People stick with what they know. He's comfortable here. He knows how people think, how they talk, the way they do things. Swann's in the region somewhere or he's a rarer breed than I think."
"So what do we do now, go check out all these caves?"
"No, we wait for Swann to tell us which ones to check.
"How does he do that?"
"By his choice of victim. When he takes her, he's going to go to ground pretty close by. He did that with both the girls in the coal mine; he'll do it again. You don't want to have to travel very far with a victim in any event, it's much too dangerous."
"How will we know when he's got a victim, or if he does?"
"Oh, there's no 'if' He'll take someone soon if he hasn't already, and I'm willing to bet he already has. He was in prison for three years, thinking of little else. He'll take someone fast. He'll need to before he bursts. When he does, we'll get a missing persons report. That's Swann's flaw, you know. He's not like most of them, who specialize in drifters, street urchins, migrant workers, prostitutes, people nobody would miss for a long time.
He's so confident of where he takes them, so sure that he won't — be found there, that he doesn't care if there's a search for the victim.
The two girls in the coal mine were connected to solid citizens. A hunt began for them almost immediately. Swann didn't care-he was already underground, doing whatever he does to them and apparently equipped to stay there for a long time. Judging by the amount of melted candle wax and old food tins they found in the mine, I'd say he was down there at least a week."
Pegeen shuddered at the thought of that week for the girls. "The bastard." 'Bastard' hardly does it justice. Our problem is that there's a delay in reporting missing persons. In the case of adults, cops won't even register the report until the person is gone for three days.

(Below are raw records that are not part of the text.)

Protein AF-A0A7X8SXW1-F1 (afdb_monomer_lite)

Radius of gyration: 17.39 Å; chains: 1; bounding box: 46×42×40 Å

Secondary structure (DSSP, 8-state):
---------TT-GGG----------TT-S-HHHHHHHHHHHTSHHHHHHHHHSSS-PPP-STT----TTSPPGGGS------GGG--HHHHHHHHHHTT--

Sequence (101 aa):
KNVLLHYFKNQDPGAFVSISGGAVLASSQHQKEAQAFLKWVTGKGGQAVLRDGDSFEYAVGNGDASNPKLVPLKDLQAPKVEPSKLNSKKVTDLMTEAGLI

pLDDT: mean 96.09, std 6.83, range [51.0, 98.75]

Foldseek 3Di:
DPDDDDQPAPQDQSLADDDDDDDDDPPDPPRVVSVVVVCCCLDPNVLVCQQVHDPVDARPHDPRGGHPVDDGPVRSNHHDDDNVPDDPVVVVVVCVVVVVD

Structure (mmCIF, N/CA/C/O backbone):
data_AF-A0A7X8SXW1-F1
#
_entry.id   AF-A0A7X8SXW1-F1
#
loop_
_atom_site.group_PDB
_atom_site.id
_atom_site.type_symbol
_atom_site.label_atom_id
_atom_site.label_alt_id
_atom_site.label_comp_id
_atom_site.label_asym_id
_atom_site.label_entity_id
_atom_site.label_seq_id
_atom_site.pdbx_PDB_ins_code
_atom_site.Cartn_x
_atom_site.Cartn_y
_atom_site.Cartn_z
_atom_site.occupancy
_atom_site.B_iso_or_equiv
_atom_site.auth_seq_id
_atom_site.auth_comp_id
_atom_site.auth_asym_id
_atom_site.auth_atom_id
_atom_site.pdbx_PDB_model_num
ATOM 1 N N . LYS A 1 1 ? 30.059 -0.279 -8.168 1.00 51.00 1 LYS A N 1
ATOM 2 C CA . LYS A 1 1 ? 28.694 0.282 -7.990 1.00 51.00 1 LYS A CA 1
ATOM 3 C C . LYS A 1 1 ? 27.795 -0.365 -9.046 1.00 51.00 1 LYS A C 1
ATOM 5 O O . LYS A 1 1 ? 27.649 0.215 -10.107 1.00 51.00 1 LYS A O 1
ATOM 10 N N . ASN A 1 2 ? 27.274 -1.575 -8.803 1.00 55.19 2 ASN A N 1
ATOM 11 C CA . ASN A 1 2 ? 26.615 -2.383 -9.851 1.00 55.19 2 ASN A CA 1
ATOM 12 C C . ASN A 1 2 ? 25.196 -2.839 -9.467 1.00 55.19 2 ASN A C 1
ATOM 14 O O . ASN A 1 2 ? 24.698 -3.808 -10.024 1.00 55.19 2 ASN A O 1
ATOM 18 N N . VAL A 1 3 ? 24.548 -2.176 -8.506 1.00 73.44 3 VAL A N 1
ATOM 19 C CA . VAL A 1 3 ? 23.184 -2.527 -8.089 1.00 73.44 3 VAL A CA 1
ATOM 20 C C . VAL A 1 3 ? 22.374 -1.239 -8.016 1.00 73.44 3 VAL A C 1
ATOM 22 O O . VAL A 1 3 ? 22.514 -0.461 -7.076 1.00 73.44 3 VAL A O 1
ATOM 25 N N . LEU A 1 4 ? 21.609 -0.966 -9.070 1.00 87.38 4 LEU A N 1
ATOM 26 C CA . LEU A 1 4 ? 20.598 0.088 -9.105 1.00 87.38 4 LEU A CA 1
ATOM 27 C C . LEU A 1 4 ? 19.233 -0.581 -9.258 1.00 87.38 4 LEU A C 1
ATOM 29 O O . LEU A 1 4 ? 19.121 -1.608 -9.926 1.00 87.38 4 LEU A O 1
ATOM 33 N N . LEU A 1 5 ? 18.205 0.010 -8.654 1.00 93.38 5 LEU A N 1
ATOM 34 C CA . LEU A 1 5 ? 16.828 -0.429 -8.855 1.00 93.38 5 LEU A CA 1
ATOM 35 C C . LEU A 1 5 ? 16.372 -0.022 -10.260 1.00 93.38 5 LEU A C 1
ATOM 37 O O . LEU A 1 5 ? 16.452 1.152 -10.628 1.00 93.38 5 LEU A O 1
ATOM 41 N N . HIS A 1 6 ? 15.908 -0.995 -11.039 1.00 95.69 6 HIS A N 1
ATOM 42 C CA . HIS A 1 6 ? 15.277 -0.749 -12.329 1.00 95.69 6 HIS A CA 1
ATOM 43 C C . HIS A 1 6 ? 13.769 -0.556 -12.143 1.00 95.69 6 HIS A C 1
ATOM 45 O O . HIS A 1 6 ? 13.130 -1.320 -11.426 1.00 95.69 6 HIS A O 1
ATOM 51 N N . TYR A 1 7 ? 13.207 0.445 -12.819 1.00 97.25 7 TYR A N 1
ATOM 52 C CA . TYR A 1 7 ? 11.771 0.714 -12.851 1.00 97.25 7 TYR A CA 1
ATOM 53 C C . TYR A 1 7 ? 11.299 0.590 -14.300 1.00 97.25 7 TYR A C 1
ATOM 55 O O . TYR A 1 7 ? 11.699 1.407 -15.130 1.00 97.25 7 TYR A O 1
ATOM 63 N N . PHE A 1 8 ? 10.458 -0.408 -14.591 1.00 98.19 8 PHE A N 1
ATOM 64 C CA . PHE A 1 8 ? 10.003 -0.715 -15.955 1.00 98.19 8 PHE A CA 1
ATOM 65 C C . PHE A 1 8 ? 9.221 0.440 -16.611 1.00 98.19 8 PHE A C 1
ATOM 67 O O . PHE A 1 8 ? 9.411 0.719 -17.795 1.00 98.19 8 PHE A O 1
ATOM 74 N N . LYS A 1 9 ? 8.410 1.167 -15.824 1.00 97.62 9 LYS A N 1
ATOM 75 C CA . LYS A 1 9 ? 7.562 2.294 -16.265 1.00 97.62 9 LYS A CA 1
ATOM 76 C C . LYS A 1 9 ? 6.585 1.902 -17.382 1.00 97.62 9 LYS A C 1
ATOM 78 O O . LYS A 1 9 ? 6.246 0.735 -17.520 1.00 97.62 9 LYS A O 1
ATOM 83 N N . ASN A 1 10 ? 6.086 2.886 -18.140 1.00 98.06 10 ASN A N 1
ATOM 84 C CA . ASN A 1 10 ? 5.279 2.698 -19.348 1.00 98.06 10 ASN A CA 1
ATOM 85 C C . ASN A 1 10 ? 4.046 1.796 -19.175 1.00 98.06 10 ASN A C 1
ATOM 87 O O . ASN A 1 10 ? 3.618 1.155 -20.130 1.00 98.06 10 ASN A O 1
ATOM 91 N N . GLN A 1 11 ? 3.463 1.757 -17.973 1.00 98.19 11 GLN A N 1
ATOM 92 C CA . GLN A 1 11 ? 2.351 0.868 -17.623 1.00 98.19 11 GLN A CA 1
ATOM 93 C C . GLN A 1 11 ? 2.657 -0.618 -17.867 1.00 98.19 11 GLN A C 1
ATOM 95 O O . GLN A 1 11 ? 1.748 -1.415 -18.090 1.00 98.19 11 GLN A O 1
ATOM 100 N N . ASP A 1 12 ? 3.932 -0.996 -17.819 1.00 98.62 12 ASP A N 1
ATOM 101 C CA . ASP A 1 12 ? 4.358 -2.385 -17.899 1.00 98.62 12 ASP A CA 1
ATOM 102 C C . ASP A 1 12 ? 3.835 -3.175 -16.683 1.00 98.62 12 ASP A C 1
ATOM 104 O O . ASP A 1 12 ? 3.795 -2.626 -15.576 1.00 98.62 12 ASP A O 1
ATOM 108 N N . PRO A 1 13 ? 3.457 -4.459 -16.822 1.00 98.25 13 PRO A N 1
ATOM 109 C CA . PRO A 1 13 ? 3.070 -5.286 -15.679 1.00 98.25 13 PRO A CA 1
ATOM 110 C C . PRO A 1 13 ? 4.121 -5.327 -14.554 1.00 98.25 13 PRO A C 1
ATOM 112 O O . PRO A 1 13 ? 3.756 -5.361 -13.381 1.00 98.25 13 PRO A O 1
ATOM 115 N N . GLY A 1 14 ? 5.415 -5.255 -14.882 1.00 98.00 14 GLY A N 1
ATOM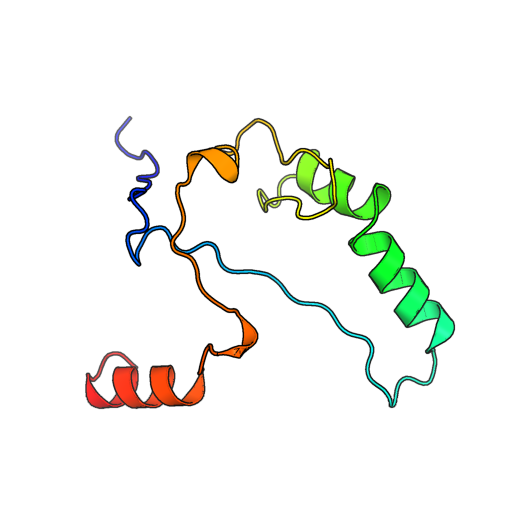 116 C CA . GLY A 1 14 ? 6.522 -5.162 -13.927 1.00 98.00 14 GLY A CA 1
ATOM 117 C C . GLY A 1 14 ? 6.647 -3.803 -13.227 1.00 98.00 14 GLY A C 1
ATOM 118 O O . GLY A 1 14 ? 7.398 -3.680 -12.263 1.00 98.00 14 GLY A O 1
ATOM 119 N N . ALA A 1 15 ? 5.903 -2.783 -13.664 1.00 98.31 15 ALA A N 1
ATOM 120 C CA . ALA A 1 15 ? 5.775 -1.491 -12.986 1.00 98.31 15 ALA A CA 1
ATOM 121 C C . ALA A 1 15 ? 4.591 -1.448 -11.996 1.00 98.31 15 ALA A C 1
ATOM 123 O O . ALA A 1 15 ? 4.213 -0.368 -11.538 1.00 98.31 15 ALA A O 1
ATOM 124 N N . PHE A 1 16 ? 3.973 -2.595 -11.685 1.00 98.38 16 PHE A N 1
ATOM 125 C CA . PHE A 1 16 ? 2.859 -2.695 -10.741 1.00 98.38 16 PHE A CA 1
ATOM 126 C C . PHE A 1 16 ? 3.220 -2.151 -9.350 1.00 98.38 16 PHE A C 1
ATOM 128 O O . PHE A 1 16 ? 4.210 -2.550 -8.738 1.00 98.38 16 PHE A O 1
ATOM 135 N N . VAL A 1 17 ? 2.366 -1.266 -8.830 1.00 98.25 17 VAL A N 1
ATOM 136 C CA . VAL A 1 17 ? 2.426 -0.779 -7.447 1.00 98.25 17 VAL A CA 1
ATOM 137 C C . VAL A 1 17 ? 1.407 -1.562 -6.629 1.00 98.25 17 VAL A C 1
ATOM 139 O O . VAL A 1 17 ? 0.201 -1.362 -6.771 1.00 98.25 17 VAL A O 1
ATOM 142 N N . SER A 1 18 ? 1.903 -2.463 -5.782 1.00 97.88 18 SER A N 1
ATOM 143 C CA . SER A 1 18 ? 1.067 -3.207 -4.837 1.00 97.88 18 SER A CA 1
ATOM 144 C C . SER A 1 18 ? 0.572 -2.296 -3.713 1.00 97.88 18 SER A C 1
ATOM 146 O O . SER A 1 18 ? 1.313 -1.434 -3.242 1.00 97.88 18 SER A O 1
ATOM 148 N N . ILE A 1 19 ? -0.677 -2.486 -3.280 1.00 97.56 19 ILE A N 1
ATOM 149 C CA . ILE A 1 19 ? -1.334 -1.643 -2.273 1.00 97.56 19 ILE A CA 1
ATOM 150 C C . ILE A 1 19 ? -1.565 -2.453 -0.999 1.00 97.56 19 ILE A C 1
ATOM 152 O O . ILE A 1 19 ? -2.319 -3.428 -0.997 1.00 97.56 19 ILE A O 1
ATOM 156 N N . SER A 1 20 ? -0.952 -2.009 0.096 1.00 97.62 20 SER A N 1
ATOM 157 C CA . SER A 1 20 ? -1.227 -2.502 1.447 1.00 97.62 20 SER A CA 1
ATOM 158 C C . SER A 1 20 ? -2.649 -2.109 1.879 1.00 97.62 20 SER A C 1
ATOM 160 O O . SER A 1 20 ? -3.062 -0.961 1.710 1.00 97.62 20 SER A O 1
ATOM 162 N N . GLY A 1 21 ? -3.412 -3.056 2.436 1.00 96.19 21 GLY A N 1
ATOM 163 C CA . GLY A 1 21 ? -4.801 -2.853 2.867 1.00 96.19 21 GLY A CA 1
ATOM 164 C C . GLY A 1 21 ? -4.984 -2.935 4.384 1.00 96.19 21 GLY A C 1
ATOM 165 O O . GLY A 1 21 ? -4.266 -3.661 5.066 1.00 96.19 21 GLY A O 1
ATOM 166 N N . GLY A 1 22 ? -5.984 -2.223 4.911 1.00 96.94 22 GLY A N 1
ATOM 167 C CA . GLY A 1 22 ? -6.383 -2.277 6.320 1.00 96.94 22 GLY A CA 1
ATOM 168 C C . GLY A 1 22 ? -7.899 -2.157 6.476 1.00 96.94 22 GLY A C 1
ATOM 169 O O . GLY A 1 22 ? -8.540 -1.399 5.750 1.00 96.94 22 GLY A O 1
ATOM 170 N N . ALA A 1 23 ? -8.477 -2.915 7.409 1.00 97.69 23 ALA A N 1
ATOM 171 C CA . ALA A 1 23 ? -9.917 -2.937 7.662 1.00 97.69 23 ALA A CA 1
ATOM 172 C C . ALA A 1 23 ? -10.227 -3.234 9.135 1.00 97.69 23 ALA A C 1
ATOM 174 O O . ALA A 1 23 ? -9.428 -3.847 9.843 1.00 97.69 23 ALA A O 1
ATOM 175 N N . VAL A 1 24 ? -11.418 -2.827 9.580 1.00 98.50 24 VAL A N 1
ATOM 176 C CA . VAL A 1 24 ? -11.955 -3.176 10.901 1.00 98.50 24 VAL A CA 1
ATOM 177 C C . VAL A 1 24 ? -12.897 -4.364 10.755 1.00 98.50 24 VAL A C 1
A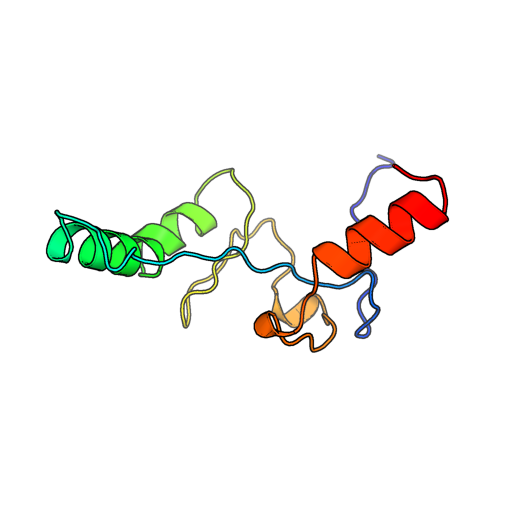TOM 179 O O . VAL A 1 24 ? -13.845 -4.321 9.972 1.00 98.50 24 VAL A O 1
ATOM 182 N N . LEU A 1 25 ? -12.653 -5.426 11.524 1.00 98.44 25 LEU A N 1
ATOM 183 C CA . LEU A 1 25 ? -13.549 -6.578 11.565 1.00 98.44 25 LEU A CA 1
ATOM 184 C C . LEU A 1 25 ? -14.899 -6.188 12.174 1.00 98.44 25 LEU A C 1
ATOM 186 O O . LEU A 1 25 ? -14.958 -5.605 13.258 1.00 98.44 25 LEU A O 1
ATOM 190 N N . ALA A 1 26 ? -15.992 -6.595 11.526 1.00 98.31 26 ALA A N 1
ATOM 191 C CA . ALA A 1 26 ? -17.350 -6.379 12.033 1.00 98.31 26 ALA A CA 1
ATOM 192 C C . ALA A 1 26 ? -17.585 -7.026 13.415 1.00 98.31 26 ALA A C 1
ATOM 194 O O . ALA A 1 26 ? -18.394 -6.543 14.198 1.00 98.31 26 ALA A O 1
ATOM 195 N N . SER A 1 27 ? -16.839 -8.083 13.740 1.00 98.31 27 SER A N 1
ATOM 196 C CA . SER A 1 27 ? -16.889 -8.790 15.024 1.00 98.31 27 SER A CA 1
ATOM 197 C C . SER A 1 27 ? -16.042 -8.160 16.136 1.00 98.31 27 SER A C 1
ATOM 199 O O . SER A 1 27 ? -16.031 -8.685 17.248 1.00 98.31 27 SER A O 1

That means Swann has got that much of a head start whenever he strikes, and my guess is he doesn't need more than an hour or two at the most to cover his tracks."

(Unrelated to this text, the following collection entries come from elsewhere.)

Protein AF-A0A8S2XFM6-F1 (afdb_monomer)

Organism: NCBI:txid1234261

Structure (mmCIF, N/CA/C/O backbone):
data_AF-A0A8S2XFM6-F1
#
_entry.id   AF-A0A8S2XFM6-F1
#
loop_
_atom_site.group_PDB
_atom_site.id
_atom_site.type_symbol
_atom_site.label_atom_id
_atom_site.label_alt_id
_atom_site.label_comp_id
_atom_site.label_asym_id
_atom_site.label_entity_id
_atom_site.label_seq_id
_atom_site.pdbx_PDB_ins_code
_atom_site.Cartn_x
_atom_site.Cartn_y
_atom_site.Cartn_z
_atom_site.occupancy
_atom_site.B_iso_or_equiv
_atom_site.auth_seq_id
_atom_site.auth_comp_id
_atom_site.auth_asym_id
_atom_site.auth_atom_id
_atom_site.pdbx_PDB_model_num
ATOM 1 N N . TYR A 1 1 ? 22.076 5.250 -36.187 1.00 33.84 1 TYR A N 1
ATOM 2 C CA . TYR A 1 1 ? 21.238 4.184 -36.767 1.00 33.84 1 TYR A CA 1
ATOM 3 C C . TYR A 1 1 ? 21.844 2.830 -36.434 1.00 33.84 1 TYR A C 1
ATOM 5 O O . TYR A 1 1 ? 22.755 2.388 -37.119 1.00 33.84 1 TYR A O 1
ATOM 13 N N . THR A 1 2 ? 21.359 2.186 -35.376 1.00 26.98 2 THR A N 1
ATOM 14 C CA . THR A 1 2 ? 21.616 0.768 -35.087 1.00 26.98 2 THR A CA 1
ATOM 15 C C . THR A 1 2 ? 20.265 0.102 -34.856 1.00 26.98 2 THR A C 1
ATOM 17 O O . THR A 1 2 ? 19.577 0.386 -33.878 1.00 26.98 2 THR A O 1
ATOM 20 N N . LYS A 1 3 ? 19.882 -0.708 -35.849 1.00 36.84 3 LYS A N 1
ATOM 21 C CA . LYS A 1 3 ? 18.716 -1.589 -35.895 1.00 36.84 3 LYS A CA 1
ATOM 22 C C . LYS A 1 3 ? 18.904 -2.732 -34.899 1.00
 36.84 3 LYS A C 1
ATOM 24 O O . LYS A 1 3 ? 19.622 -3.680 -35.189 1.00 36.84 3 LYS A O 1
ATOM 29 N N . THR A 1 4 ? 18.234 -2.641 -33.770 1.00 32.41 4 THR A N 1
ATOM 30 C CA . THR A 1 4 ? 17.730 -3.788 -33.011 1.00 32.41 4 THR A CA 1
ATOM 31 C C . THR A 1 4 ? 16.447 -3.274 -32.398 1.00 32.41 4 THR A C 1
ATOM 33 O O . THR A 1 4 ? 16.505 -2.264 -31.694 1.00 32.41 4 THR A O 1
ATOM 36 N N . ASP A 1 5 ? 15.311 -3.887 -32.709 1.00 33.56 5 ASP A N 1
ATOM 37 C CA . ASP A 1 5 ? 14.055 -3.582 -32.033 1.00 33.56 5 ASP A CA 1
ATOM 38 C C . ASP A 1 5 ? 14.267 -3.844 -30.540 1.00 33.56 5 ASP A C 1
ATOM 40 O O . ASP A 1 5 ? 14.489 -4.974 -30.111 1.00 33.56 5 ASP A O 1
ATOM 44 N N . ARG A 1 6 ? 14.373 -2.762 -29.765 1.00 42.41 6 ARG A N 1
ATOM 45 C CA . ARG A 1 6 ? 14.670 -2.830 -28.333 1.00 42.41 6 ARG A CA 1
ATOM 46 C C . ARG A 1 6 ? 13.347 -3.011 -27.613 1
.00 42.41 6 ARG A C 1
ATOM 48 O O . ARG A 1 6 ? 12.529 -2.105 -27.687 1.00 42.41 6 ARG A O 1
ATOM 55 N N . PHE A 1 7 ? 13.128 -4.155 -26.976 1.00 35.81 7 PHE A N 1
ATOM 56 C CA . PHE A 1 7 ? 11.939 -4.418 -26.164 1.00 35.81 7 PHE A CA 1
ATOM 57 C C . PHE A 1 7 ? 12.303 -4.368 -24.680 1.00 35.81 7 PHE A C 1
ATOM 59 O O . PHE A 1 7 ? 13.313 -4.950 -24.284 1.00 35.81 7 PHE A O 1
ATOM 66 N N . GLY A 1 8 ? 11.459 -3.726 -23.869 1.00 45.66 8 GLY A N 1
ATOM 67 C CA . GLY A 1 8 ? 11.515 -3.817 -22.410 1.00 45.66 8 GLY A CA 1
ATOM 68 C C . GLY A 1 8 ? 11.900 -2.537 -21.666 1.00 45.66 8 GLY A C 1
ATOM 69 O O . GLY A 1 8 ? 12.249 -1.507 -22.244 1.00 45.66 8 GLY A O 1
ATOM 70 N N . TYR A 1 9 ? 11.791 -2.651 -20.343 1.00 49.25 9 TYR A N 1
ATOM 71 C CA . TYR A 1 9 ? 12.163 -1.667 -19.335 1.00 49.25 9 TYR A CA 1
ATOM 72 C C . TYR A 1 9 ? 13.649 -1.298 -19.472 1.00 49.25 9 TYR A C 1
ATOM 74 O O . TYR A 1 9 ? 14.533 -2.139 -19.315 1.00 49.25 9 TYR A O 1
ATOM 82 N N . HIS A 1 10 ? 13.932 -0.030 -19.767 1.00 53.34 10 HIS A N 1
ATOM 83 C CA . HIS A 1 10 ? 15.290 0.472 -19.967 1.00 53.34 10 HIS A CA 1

"So we wait for the missing persons report to
come in that meets our profile? There must be something more we can do while we're waiting."
"Sure. We go to a sporting goods store and get what we're going to need."

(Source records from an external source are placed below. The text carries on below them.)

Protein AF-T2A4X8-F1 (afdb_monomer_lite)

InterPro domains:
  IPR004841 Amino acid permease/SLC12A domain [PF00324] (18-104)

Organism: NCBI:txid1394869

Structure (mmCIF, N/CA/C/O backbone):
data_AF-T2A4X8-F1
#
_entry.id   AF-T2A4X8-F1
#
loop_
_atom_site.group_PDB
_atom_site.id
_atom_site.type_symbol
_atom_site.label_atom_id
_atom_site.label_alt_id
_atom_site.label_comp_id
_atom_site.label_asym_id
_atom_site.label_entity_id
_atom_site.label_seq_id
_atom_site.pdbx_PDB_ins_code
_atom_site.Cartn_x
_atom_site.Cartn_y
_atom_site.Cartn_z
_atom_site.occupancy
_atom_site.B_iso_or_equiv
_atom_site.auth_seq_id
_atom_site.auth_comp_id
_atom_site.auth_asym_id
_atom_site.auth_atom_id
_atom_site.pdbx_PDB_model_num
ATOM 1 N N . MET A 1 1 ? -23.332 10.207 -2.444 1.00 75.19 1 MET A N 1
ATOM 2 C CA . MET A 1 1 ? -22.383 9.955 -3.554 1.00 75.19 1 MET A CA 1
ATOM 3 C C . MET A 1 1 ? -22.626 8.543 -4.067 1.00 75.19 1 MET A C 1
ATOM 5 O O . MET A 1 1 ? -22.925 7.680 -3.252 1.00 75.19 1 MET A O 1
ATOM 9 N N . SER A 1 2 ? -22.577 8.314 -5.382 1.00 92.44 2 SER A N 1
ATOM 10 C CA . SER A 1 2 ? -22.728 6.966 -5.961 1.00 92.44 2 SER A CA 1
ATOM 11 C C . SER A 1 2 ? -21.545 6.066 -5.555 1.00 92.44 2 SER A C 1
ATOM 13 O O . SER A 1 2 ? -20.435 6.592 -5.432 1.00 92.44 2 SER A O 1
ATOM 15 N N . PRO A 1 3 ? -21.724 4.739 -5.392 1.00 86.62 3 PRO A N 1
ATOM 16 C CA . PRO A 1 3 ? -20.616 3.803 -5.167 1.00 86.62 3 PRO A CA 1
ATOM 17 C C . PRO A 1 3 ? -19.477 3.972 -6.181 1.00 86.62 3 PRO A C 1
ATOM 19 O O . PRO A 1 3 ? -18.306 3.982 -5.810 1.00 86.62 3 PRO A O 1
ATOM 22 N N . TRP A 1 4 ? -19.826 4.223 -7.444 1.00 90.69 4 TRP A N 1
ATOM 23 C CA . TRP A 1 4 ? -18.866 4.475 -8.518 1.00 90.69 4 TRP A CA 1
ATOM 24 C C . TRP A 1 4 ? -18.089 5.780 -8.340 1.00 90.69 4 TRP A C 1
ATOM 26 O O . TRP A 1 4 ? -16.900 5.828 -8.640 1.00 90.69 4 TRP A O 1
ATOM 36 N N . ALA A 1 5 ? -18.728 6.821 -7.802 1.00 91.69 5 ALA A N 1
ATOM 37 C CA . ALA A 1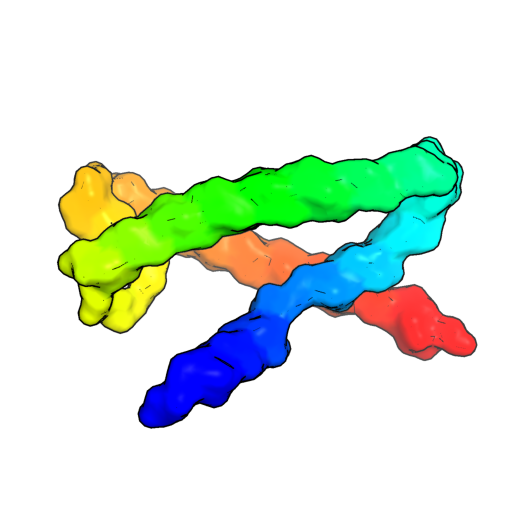 5 ? -18.058 8.087 -7.511 1.00 91.69 5 ALA A CA 1
ATOM 38 C C . ALA A 1 5 ? -17.061 7.939 -6.350 1.00 91.69 5 ALA A C 1
ATOM 40 O O . ALA A 1 5 ? -15.951 8.456 -6.427 1.00 91.69 5 ALA A O 1
ATOM 41 N N . ASN A 1 6 ? -17.424 7.189 -5.304 1.00 87.69 6 ASN A N 1
ATOM 42 C CA . ASN A 1 6 ? -16.518 6.902 -4.187 1.00 87.69 6 ASN A CA 1
ATOM 43 C C . ASN A 1 6 ? -15.324 6.044 -4.632 1.00 87.69 6 ASN A C 1
ATOM 45 O O . ASN A 1 6 ? -14.193 6.323 -4.240 1.00 87.69 6 ASN A O 1
ATOM 49 N N . PHE A 1 7 ? -15.566 5.037 -5.479 1.00 87.56 7 PHE A N 1
ATOM 50 C CA . PHE A 1 7 ? -14.504 4.218 -6.061 1.00 87.56 7 PHE A CA 1
ATOM 51 C C . PHE A 1 7 ? -13.548 5.050 -6.920 1.00 87.56 7 PHE A C 1
ATOM 53 O O . PHE A 1 7 ? -12.340 4.991 -6.712 1.00 87.56 7 PHE A O 1
ATOM 60 N N . ALA A 1 8 ? -14.081 5.855 -7.844 1.00 91.19 8 ALA A N 1
ATOM 61 C CA . ALA A 1 8 ? -13.270 6.688 -8.726 1.00 91.19 8 ALA A CA 1
ATOM 62 C C . ALA A 1 8 ? -12.389 7.663 -7.932 1.00 91.19 8 ALA A C 1
ATOM 64 O O . ALA A 1 8 ? -11.198 7.761 -8.204 1.00 91.19 8 ALA A O 1
ATOM 65 N N . LEU A 1 9 ? -12.939 8.314 -6.900 1.00 89.25 9 LEU A N 1
ATOM 66 C CA . LEU A 1 9 ? -12.167 9.199 -6.022 1.00 89.25 9 LEU A CA 1
ATOM 67 C C . LEU A 1 9 ? -11.044 8.463 -5.284 1.00 89.25 9 LEU A C 1
ATOM 69 O O . LEU A 1 9 ? -9.922 8.964 -5.228 1.00 89.25 9 LEU A O 1
ATOM 73 N N . GLY A 1 10 ? -11.322 7.271 -4.746 1.00 86.69 10 GLY A N 1
ATOM 74 C CA . GLY A 1 10 ? -10.305 6.446 -4.093 1.00 86.69 10 GLY A CA 1
ATOM 75 C C . GLY A 1 10 ? -9.200 6.014 -5.059 1.00 86.69 10 GLY A C 1
ATOM 76 O O . GLY A 1 10 ? -8.018 6.132 -4.738 1.00 86.69 10 GLY A O 1
ATOM 77 N N . PHE A 1 11 ? -9.579 5.579 -6.263 1.00 87.12 11 PHE A N 1
ATOM 78 C CA . PHE A 1 11 ? -8.637 5.179 -7.304 1.00 87.12 11 PHE A CA 1
ATOM 79 C C . PHE A 1 11 ? -7.759 6.351 -7.751 1.00 87.12 11 PHE A C 1
ATOM 81 O O . PHE A 1 11 ? -6.546 6.202 -7.819 1.00 87.12 11 PHE A O 1
ATOM 88 N N . THR A 1 12 ? -8.326 7.534 -7.996 1.00 87.06 12 THR A N 1
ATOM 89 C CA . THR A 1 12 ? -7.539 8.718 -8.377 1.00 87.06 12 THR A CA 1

"Beyond that," Pegeen said.
"I'm open to suggestions," Becker said.
Pegeen carefully assessed his tone to determine if there was anything suggestive in it. Reluctantly, she decided that there was not.
"I'll let you know if I think of anything," she said.
Missing persons reports trickled in with the sluggishness that reflects the degree of importance attached to the matter by most police departments. The simple fact is that most missing persons are not miissing-they have simply chosen to depart without telling anyone.
Husbands and fathers debunk to avoid responsibility; teens and young adults flee school or their parents; employees quit or go on five-day benders; friends prove not to be friendly enough to say goodbye. For every person reported missing who is actually the victim of foul play, there is a full year's worth of reports on people who simply wandered off in this most transient of countries. Police know this, even though the concerned or distraught friends and relatives cannot imagine the missing departing of his or her own steam. The person has, after all, abandoned them, and who could be so fed-up or stressed-out or done-in to want to go to that extreme?
Even though the reports dribbled into the Nashville office slowly, they did so in great quantity. They didn't come quickly, but they kept coming, for this is a nation on the move and Becker had pinpointed a sizable portion of it for his search. The reports were fed into a computer which sorted them according to their conformity to Becker's victim profile.
Becker and Pegeen reviewed the most likely cases themselves, adding human perception and intuition to the process.
"Here's a likely one," she said, lifting one of the printout sheets. She and Becker sat at adjoining desks in the Nashville office, isolated and largely ignored by everyone else in the room.
"Mandy Roesch, eighteen years old, Hazard, Kentucky.
No problems at home, no boyfriend-probably not pregnant then-sang in the church choir, scheduled to start classes at Memphis State in the fall.
Doesn't seem the type to have just taken a hike."